From the standpoint of the energy companies, they now must mount a true information campaign to show the tradeoffs involved in all energy matters, and what changes will actually need to be implemented to facilitate a shift away from carbon emissions to the degree being demanded by investors (and in the case of Royal Dutch Shell, now ordered by a court).

Energy companies must explain to their investors how in the real world the drive to decarbonize will work, putting forth clearly the short term and long term investment decisions that will need to be made in order to make the transition from fossil fuels to green energy production as seamless and smooth as possible.
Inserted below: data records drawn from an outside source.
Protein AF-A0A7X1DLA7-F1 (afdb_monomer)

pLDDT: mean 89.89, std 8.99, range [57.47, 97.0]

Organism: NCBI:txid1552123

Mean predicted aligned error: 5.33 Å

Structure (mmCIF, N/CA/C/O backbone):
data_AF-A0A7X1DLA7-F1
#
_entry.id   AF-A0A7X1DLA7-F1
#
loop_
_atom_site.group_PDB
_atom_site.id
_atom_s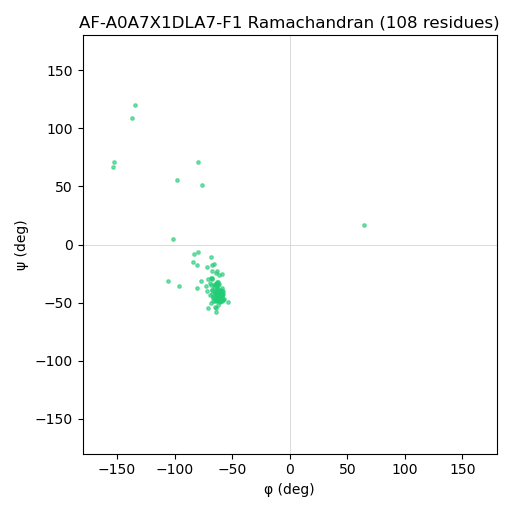ite.type_symbol
_atom_site.label_atom_id
_atom_site.label_alt_id
_atom_site.label_comp_id
_atom_site.label_asym_id
_atom_site.label_entity_id
_atom_site.label_seq_id
_atom_site.pdbx_PDB_ins_code
_atom_site.Cartn_x
_atom_site.Cartn_y
_atom_site.Cartn_z
_atom_site.occupancy
_atom_site.B_iso_or_equiv
_atom_site.auth_seq_id
_atom_site.auth_comp_id
_atom_site.auth_asym_id
_atom_site.auth_atom_id
_atom_site.pdbx_PDB_model_num
ATOM 1 N N . MET A 1 1 ? -0.673 9.030 20.641 1.00 69.75 1 MET A N 1
ATOM 2 C CA . MET A 1 1 ? -0.582 8.715 19.191 1.00 69.75 1 MET A CA 1
ATOM 3 C C . MET A 1 1 ? -0.342 9.916 18.265 1.00 69.75 1 MET A C 1
ATOM 5 O O . MET A 1 1 ? 0.154 9.686 17.174 1.00 69.75 1 MET A O 1
ATOM 9 N N . ARG A 1 2 ? -0.642 11.179 18.634 1.00 75.31 2 ARG A N 1
ATOM 10 C CA . ARG A 1 2 ? -0.378 12.352 17.759 1.00 75.31 2 ARG A CA 1
ATOM 11 C C . ARG A 1 2 ? 1.078 12.430 17.269 1.00 75.31 2 ARG A C 1
ATOM 13 O O . ARG A 1 2 ? 1.286 12.506 16.067 1.00 75.31 2 ARG A O 1
ATOM 20 N N . GLY A 1 3 ? 2.045 12.314 18.183 1.00 88.06 3 GLY A N 1
ATOM 21 C CA . GLY A 1 3 ? 3.472 12.318 17.833 1.00 88.06 3 GLY A CA 1
ATOM 22 C C . GLY A 1 3 ? 3.897 11.164 16.918 1.00 88.06 3 GLY A C 1
ATOM 23 O O . GLY A 1 3 ? 4.713 11.375 16.034 1.00 88.06 3 GLY A O 1
ATOM 24 N N . LEU A 1 4 ? 3.288 9.978 17.055 1.00 90.19 4 LEU A N 1
ATOM 25 C CA . LEU A 1 4 ? 3.589 8.811 16.209 1.00 90.19 4 LEU A CA 1
ATOM 26 C C . LEU A 1 4 ? 3.152 9.022 14.754 1.00 90.19 4 LEU A C 1
ATOM 28 O O . LEU A 1 4 ? 3.875 8.647 13.839 1.00 90.19 4 LEU A O 1
ATOM 32 N N . VAL A 1 5 ? 1.992 9.654 14.538 1.00 90.75 5 VAL A N 1
ATOM 33 C CA . VAL A 1 5 ? 1.520 9.982 13.183 1.00 90.75 5 VAL A CA 1
ATOM 34 C C . VAL A 1 5 ? 2.469 10.989 12.532 1.00 90.75 5 VAL A C 1
ATOM 36 O O . VAL A 1 5 ? 2.943 10.743 11.428 1.00 90.75 5 VAL A O 1
ATOM 39 N N . SER A 1 6 ? 2.824 12.072 13.229 1.00 91.19 6 SER A N 1
ATOM 40 C CA . SER A 1 6 ? 3.791 13.052 12.715 1.00 91.19 6 SER A CA 1
ATOM 41 C C . SER A 1 6 ? 5.153 12.420 12.416 1.00 91.19 6 SER A C 1
ATOM 43 O O . SER A 1 6 ? 5.711 12.659 11.350 1.00 91.19 6 SER A O 1
ATOM 45 N N . PHE A 1 7 ? 5.651 11.560 13.310 1.00 95.00 7 PHE A N 1
ATOM 46 C CA . PHE A 1 7 ? 6.887 10.807 13.102 1.00 95.00 7 PHE A CA 1
ATOM 47 C C . PHE A 1 7 ? 6.825 9.943 11.841 1.00 95.00 7 PHE A C 1
ATOM 49 O O . PHE A 1 7 ? 7.737 9.995 11.026 1.00 95.00 7 PHE A O 1
ATOM 56 N N . SER A 1 8 ? 5.735 9.200 11.634 1.00 94.25 8 SER A N 1
ATOM 57 C CA . SER A 1 8 ? 5.592 8.351 10.448 1.00 94.25 8 SER A CA 1
ATOM 58 C C . SER A 1 8 ? 5.505 9.136 9.143 1.00 94.25 8 SER A C 1
ATOM 60 O O . SER A 1 8 ? 6.041 8.691 8.134 1.00 94.25 8 SER A O 1
ATOM 62 N N . ILE A 1 9 ? 4.886 10.322 9.151 1.00 94.31 9 ILE A N 1
ATOM 63 C CA . ILE A 1 9 ? 4.821 11.196 7.973 1.00 94.31 9 ILE A CA 1
ATOM 64 C C . ILE A 1 9 ? 6.223 11.701 7.627 1.00 94.31 9 ILE A C 1
ATOM 66 O O . ILE A 1 9 ? 6.647 11.595 6.483 1.00 94.31 9 ILE A O 1
ATOM 70 N N . VAL A 1 10 ? 6.966 12.199 8.619 1.00 96.31 10 VAL A N 1
ATOM 71 C CA . VAL A 1 10 ? 8.328 12.705 8.403 1.00 96.31 10 VAL A CA 1
ATOM 72 C C . VAL A 1 10 ? 9.275 11.571 8.004 1.00 96.31 10 VAL A C 1
ATOM 74 O O . VAL A 1 10 ? 10.014 11.703 7.035 1.00 96.31 10 VAL A O 1
ATOM 77 N N . GLY A 1 11 ? 9.217 10.432 8.696 1.00 94.62 11 GLY A N 1
ATOM 78 C CA . GLY A 1 11 ? 10.047 9.265 8.404 1.00 94.62 11 GLY A CA 1
ATOM 79 C C . GLY A 1 11 ? 9.779 8.690 7.014 1.00 94.62 11 GLY A C 1
ATOM 80 O O . GLY A 1 11 ? 10.719 8.486 6.253 1.00 94.62 11 GLY A O 1
ATOM 81 N N . SER A 1 12 ? 8.508 8.499 6.641 1.00 95.06 12 SER A N 1
ATOM 82 C CA . SER A 1 12 ? 8.163 8.046 5.286 1.00 95.06 12 SER A CA 1
ATOM 83 C C . SER A 1 12 ? 8.604 9.050 4.222 1.00 95.06 12 SER A C 1
ATOM 85 O O . SER A 1 12 ? 9.168 8.628 3.219 1.00 95.06 12 SER A O 1
ATOM 87 N N . ALA A 1 13 ? 8.441 10.359 4.444 1.00 95.88 13 ALA A N 1
ATOM 88 C CA . ALA A 1 13 ? 8.901 11.387 3.510 1.00 95.88 13 ALA A CA 1
ATOM 89 C C . ALA A 1 13 ? 10.423 11.357 3.299 1.00 95.88 13 ALA A C 1
ATOM 91 O O . ALA A 1 13 ? 10.880 11.377 2.157 1.00 95.88 13 ALA A O 1
ATOM 92 N N . ILE A 1 14 ? 11.203 11.250 4.380 1.00 97.00 14 ILE A N 1
ATOM 93 C CA . ILE A 1 14 ? 12.668 11.153 4.308 1.00 97.00 14 ILE A CA 1
ATOM 94 C C . ILE A 1 14 ? 13.084 9.875 3.571 1.00 97.00 14 ILE A C 1
ATOM 96 O O . ILE A 1 14 ? 13.922 9.933 2.673 1.00 97.00 14 ILE A O 1
ATOM 100 N N . CYS A 1 15 ? 12.484 8.728 3.905 1.00 96.00 15 CYS A N 1
ATOM 101 C CA . CYS A 1 15 ? 12.787 7.462 3.240 1.00 96.00 15 CYS A CA 1
ATOM 102 C C . CYS A 1 15 ? 12.418 7.487 1.750 1.00 96.00 15 CYS A C 1
ATOM 104 O O . CYS A 1 15 ? 13.214 7.042 0.931 1.00 96.00 15 CYS A O 1
ATOM 106 N N . MET A 1 16 ? 11.253 8.030 1.383 1.00 95.69 16 MET A N 1
ATOM 107 C CA . MET A 1 16 ? 10.841 8.167 -0.018 1.00 95.69 16 MET A CA 1
ATOM 108 C C . MET A 1 16 ? 11.809 9.059 -0.794 1.00 95.69 16 MET A C 1
ATOM 110 O O . MET A 1 16 ? 12.269 8.672 -1.865 1.00 95.69 16 MET A O 1
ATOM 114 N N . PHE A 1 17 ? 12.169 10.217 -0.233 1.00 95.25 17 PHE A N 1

This will mean not only explaining that which is obvious, but also pointing out some of the hidden perils of making the transition without adequate planning, guidance, and sound political and economic support from both the public and private sectors working in harmony and not at cross purposes.

As an example, energy companies now both should and must show how in places like Germany, prior attempts artificially to force massive decarbonization without accompanying market support and good public planning, including especially necessary infrastructure changes, resulted not only in Nord Stream 2 but also in an even greater reliance on Russian oil and natural gas than before.

Beyond merely reiterating the perils of too much fossil fuel reliance, which has always been the theme of environmentalists, these companies also now have an obligation to explain to the world the limits of renewable energy. This will include both how their products may be affected, but also may not be.

In the United States we use more natural gas than we did in 2000. However, as a result of fracking and the movement away from dirty energy like coal to cleaner products like natural gas our carbon emissions are down to levels not seen since the 1980’s. Is this a good tradeoff or a bad one?

It will be up to people like the activist ExxonMobil board members to explain why this is bad, but it will be for the board as a whole to reach consensus on the overall direction that the company will choose to take, balancing all of the competing demands.

Perhaps most importantly, neither Russia nor China is joining these moves to decarbonize. Is it a good thing for the west to put so much pressure on its own energy companies while it essentially allows China, the world’s largest emitter of greenhouse gases, to get a pass? Will there really be a decrease in demand for fossil fuel products by 2050, or is this just wishful thinking? More than any other firm, the world’s biggest energy company, ExxonMobil, now has the opportunity, and indeed the obligation, to find out.

I have often argued in these articles that what is needed most is a legitimate discussion on the tradeoffs involved. The events of May 26 have put this in sharper focus.

Energy companies, investors, environmentalists, and western governments all now must “get real” about energy, lest we produce a world in which environmentally, geopolitically, and economically we will be far worse off in 2030 and 2050 than we are now. We may never be able to reach full consensus on all of this, but we need to strive as much as possible to all be working toward common goals and agreed upon strategies as the world continues to face the existential climate crisis.